If you mean to use a 2-collar test in lieu of using a level, yes, you can certainly do that. In order for that test to produce acceptable results the lathe must be level.


----------



## Technical Ted (Jun 7, 2019)

Tozguy said:


> Just an academic question;
> once a two collar test has been done and the results are acceptable, can we not use that piece as a test bar with a tenths DTI on the cross slide for future twist checks?



I have done this before, but sometimes it's quicker and easier to take a light cut, after getting the test bar indicated close, rather than taking the time and care to indicate it in perfectly and just use the DTI alone (without taking a cut). Getting that test bar indicated in within a few tenths can be an arduous task. But if you did, then checking between the two collars with said DTI could help you get things true without taking a cut. 

Ted


----------



## Technical Ted (Jun 7, 2019)

Further, what I have done that helps speed up the process is take a light cut and then use a tenths DTI to tweak things in before taking another light cut to verify by going back and forth between the two surfaces with the DTI and adjusting accordingly. 

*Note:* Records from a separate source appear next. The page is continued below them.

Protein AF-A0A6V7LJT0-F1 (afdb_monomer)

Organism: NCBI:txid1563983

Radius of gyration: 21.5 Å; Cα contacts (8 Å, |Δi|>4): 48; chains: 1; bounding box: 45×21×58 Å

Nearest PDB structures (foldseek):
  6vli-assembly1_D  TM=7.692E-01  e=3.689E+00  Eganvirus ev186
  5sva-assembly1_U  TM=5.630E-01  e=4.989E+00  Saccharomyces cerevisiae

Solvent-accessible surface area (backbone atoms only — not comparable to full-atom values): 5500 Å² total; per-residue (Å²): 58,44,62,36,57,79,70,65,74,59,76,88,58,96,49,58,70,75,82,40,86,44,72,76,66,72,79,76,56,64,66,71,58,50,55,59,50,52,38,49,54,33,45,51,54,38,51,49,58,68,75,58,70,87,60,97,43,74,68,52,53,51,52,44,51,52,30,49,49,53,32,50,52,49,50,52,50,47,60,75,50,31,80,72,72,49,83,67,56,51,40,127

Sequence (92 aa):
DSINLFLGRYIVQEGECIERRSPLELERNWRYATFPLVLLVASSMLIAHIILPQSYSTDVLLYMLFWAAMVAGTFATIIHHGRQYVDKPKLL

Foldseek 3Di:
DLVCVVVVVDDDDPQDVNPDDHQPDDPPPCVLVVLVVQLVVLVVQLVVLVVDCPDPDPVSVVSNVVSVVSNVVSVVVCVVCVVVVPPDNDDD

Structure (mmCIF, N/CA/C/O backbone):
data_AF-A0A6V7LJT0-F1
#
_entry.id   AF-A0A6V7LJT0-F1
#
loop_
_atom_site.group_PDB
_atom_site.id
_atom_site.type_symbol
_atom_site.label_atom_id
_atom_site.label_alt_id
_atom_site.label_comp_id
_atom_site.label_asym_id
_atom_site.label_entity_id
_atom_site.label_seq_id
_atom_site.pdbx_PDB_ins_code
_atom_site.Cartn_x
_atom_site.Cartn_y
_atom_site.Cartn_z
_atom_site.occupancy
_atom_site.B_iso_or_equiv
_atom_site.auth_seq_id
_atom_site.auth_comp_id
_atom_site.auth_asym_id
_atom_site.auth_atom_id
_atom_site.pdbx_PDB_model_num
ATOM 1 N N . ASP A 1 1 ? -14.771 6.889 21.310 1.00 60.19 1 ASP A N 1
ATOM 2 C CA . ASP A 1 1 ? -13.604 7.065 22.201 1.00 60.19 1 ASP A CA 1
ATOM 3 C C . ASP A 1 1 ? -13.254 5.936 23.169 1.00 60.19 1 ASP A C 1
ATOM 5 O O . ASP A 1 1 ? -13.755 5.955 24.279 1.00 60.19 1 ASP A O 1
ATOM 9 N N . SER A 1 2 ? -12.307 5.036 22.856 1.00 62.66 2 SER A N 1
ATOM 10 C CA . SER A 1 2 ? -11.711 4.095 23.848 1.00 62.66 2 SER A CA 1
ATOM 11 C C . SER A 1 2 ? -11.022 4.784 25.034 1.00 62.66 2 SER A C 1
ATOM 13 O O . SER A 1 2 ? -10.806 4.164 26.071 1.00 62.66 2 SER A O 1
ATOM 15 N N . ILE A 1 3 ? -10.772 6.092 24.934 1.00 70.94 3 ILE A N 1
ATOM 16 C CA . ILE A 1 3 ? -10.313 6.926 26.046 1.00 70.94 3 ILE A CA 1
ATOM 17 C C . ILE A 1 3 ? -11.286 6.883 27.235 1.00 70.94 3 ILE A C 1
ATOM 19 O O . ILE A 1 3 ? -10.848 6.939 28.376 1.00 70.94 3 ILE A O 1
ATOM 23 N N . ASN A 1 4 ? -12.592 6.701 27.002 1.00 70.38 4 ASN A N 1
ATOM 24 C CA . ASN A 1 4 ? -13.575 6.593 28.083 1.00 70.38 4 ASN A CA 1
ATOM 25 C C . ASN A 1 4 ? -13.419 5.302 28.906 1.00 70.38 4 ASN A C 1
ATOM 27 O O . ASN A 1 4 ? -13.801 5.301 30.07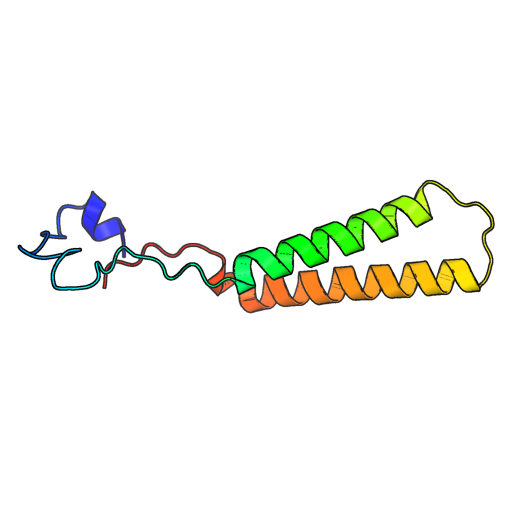4 1.00 70.38 4 ASN A O 1
ATOM 31 N N . LEU A 1 5 ? -12.807 4.250 28.344 1.00 71.88 5 LEU A N 1
ATOM 32 C CA . LEU A 1 5 ? -12.423 3.041 29.079 1.00 71.88 5 LEU A CA 1
ATOM 33 C C . LEU A 1 5 ? -11.287 3.363 30.058 1.00 71.88 5 LEU A C 1
ATOM 35 O O . LEU A 1 5 ? -11.381 3.072 31.244 1.00 71.88 5 LEU A O 1
ATOM 39 N N . PHE A 1 6 ? -10.241 4.036 29.565 1.00 71.06 6 PHE A N 1
ATOM 40 C CA . PHE A 1 6 ? -9.078 4.422 30.370 1.00 71.06 6 PHE A CA 1
ATOM 41 C C . PHE A 1 6 ? -9.409 5.475 31.432 1.00 71.06 6 PHE A C 1
ATOM 43 O O . PHE A 1 6 ? -8.828 5.461 32.511 1.00 71.06 6 PHE A O 1
ATOM 50 N N . LEU A 1 7 ? -10.355 6.372 31.145 1.00 79.88 7 LEU A N 1
ATOM 51 C CA . LEU A 1 7 ? -10.853 7.364 32.099 1.00 79.88 7 LEU A CA 1
ATOM 52 C C . LEU A 1 7 ? -11.914 6.798 33.062 1.00 79.88 7 LEU A C 1
ATOM 54 O O . LEU A 1 7 ? -12.418 7.550 33.893 1.00 79.88 7 LEU A O 1
ATOM 58 N N . GLY A 1 8 ? -12.285 5.516 32.944 1.00 72.06 8 GLY A N 1
ATOM 59 C CA . GLY A 1 8 ? -13.270 4.870 33.819 1.00 72.06 8 GLY A CA 1
ATOM 60 C C . GLY A 1 8 ? -14.704 5.389 33.663 1.00 72.06 8 GLY A C 1
ATOM 61 O O . GLY A 1 8 ? -15.525 5.191 34.551 1.00 72.06 8 GLY A O 1
ATOM 62 N N . ARG A 1 9 ? -15.021 6.072 32.554 1.00 72.81 9 ARG A N 1
ATOM 63 C CA . ARG A 1 9 ? -16.381 6.564 32.255 1.00 72.81 9 ARG A CA 1
ATOM 64 C C . ARG A 1 9 ? -17.256 5.514 31.575 1.00 72.81 9 ARG A C 1
ATOM 66 O O . ARG A 1 9 ? -18.469 5.688 31.518 1.00 72.81 9 ARG A O 1
ATOM 73 N N . TYR A 1 10 ? -16.652 4.464 31.027 1.00 74.75 10 TYR A N 1
ATOM 74 C CA . TYR A 1 10 ? -17.374 3.364 30.403 1.00 74.75 10 TYR A CA 1
ATOM 75 C C . TYR A 1 10 ? -17.749 2.303 31.443 1.00 74.75 10 TYR A C 1
ATOM 77 O O . TYR A 1 10 ? -16.869 1.757 32.107 1.00 74.75 10 TYR A O 1
ATOM 85 N N . ILE A 1 11 ? -19.043 2.005 31.564 1.00 73.00 11 ILE A N 1
ATOM 86 C CA . ILE A 1 11 ? -19.577 0.969 32.454 1.00 73.00 11 ILE A CA 1
ATOM 87 C C . ILE A 1 11 ? -20.110 -0.153 31.564 1.00 73.00 11 ILE A C 1
ATOM 89 O O . ILE A 1 11 ? -21.022 0.075 30.771 1.00 73.00 11 ILE A O 1
ATOM 93 N N . VAL A 1 12 ? -19.521 -1.344 31.690 1.00 70.69 12 VAL A N 1
ATOM 94 C CA . VAL A 1 12 ? -19.926 -2.540 30.937 1.00 70.69 12 VAL A CA 1
ATOM 95 C C . VAL A 1 12 ? -21.355 -2.911 31.342 1.00 70.69 12 VAL A C 1
ATOM 97 O O . VAL A 1 12 ? -21.624 -3.098 32.529 1.00 70.69 12 VAL A O 1
ATOM 100 N N . GLN A 1 13 ? -22.276 -2.988 30.378 1.00 72.25 13 GLN A N 1
ATOM 101 C CA . GLN A 1 13 ? -23.654 -3.421 30.644 1.00 72.25 13 GLN A CA 1
ATOM 102 C C . GLN A 1 13 ? -23.720 -4.948 30.777 1.00 72.25 13 GLN A C 1
ATOM 104 O O . GLN A 1 13 ? -23.058 -5.677 30.036 1.00 72.25 13 GLN A O 1
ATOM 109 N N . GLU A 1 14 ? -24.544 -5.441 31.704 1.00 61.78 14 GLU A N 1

I'll also do this if I'm actually machining on a work piece and I find I'm getting a taper and want to tweak it out prior to my finish pass. So, I'll have one longer machined surface rather than two small ones and just check the entire length with the DTI and tweak it in. 

Ted


----------



## Tozguy (Jun 8, 2019)

Thanks for the response.
I took great care in setting up my lathe using the two collar test. As a newbie I was more adept at using a micrometer but was not so certain how much deflection was occurring so I took several 'spring' passes. I found it to be delicate work at the time and the lathe (a 12x36) not always responsive to the tweaking. Fortunately the lathe is sitting on a very stable cement slab in a controlled atmosphere far from tectonic faults so all I do now is keep an eye on the work in progress for any signs of twist in the ways. 

PWF, how is it going?


----------



## Richard King 2 (Jun 8, 2019)

If you don't own a precision ground test bar you put in the spindle taper, you can turn the 2 collars different diameters from a worn lathe.  Just mike them until they mike the same size.   Then you can twist and  indicate the bar so it reads zero zero or plus a few tenths + on the tailstock end to compensate for push away.  This way is faster then taking multiple cuts.   Or if your moving the head if it is one a pin like the Asian ones and Colchester have.   Another test you can make is to chuck up a 4 to 6 inch x 1 to 2" thick, round bar stock of aluminum and face it.   Then indicate the face.  It will read zero zero from the outside to the center where you just cut.  But then continue cranking past the center and indicate the back side of the aluminum bar, this will show the error of the cross-slide doubled.   How about one of you do that test and take some photos for us to see.


----------



## Firstgear (Jun 13, 2019)

Don’t forget to calibrate your level before you start..l...


----------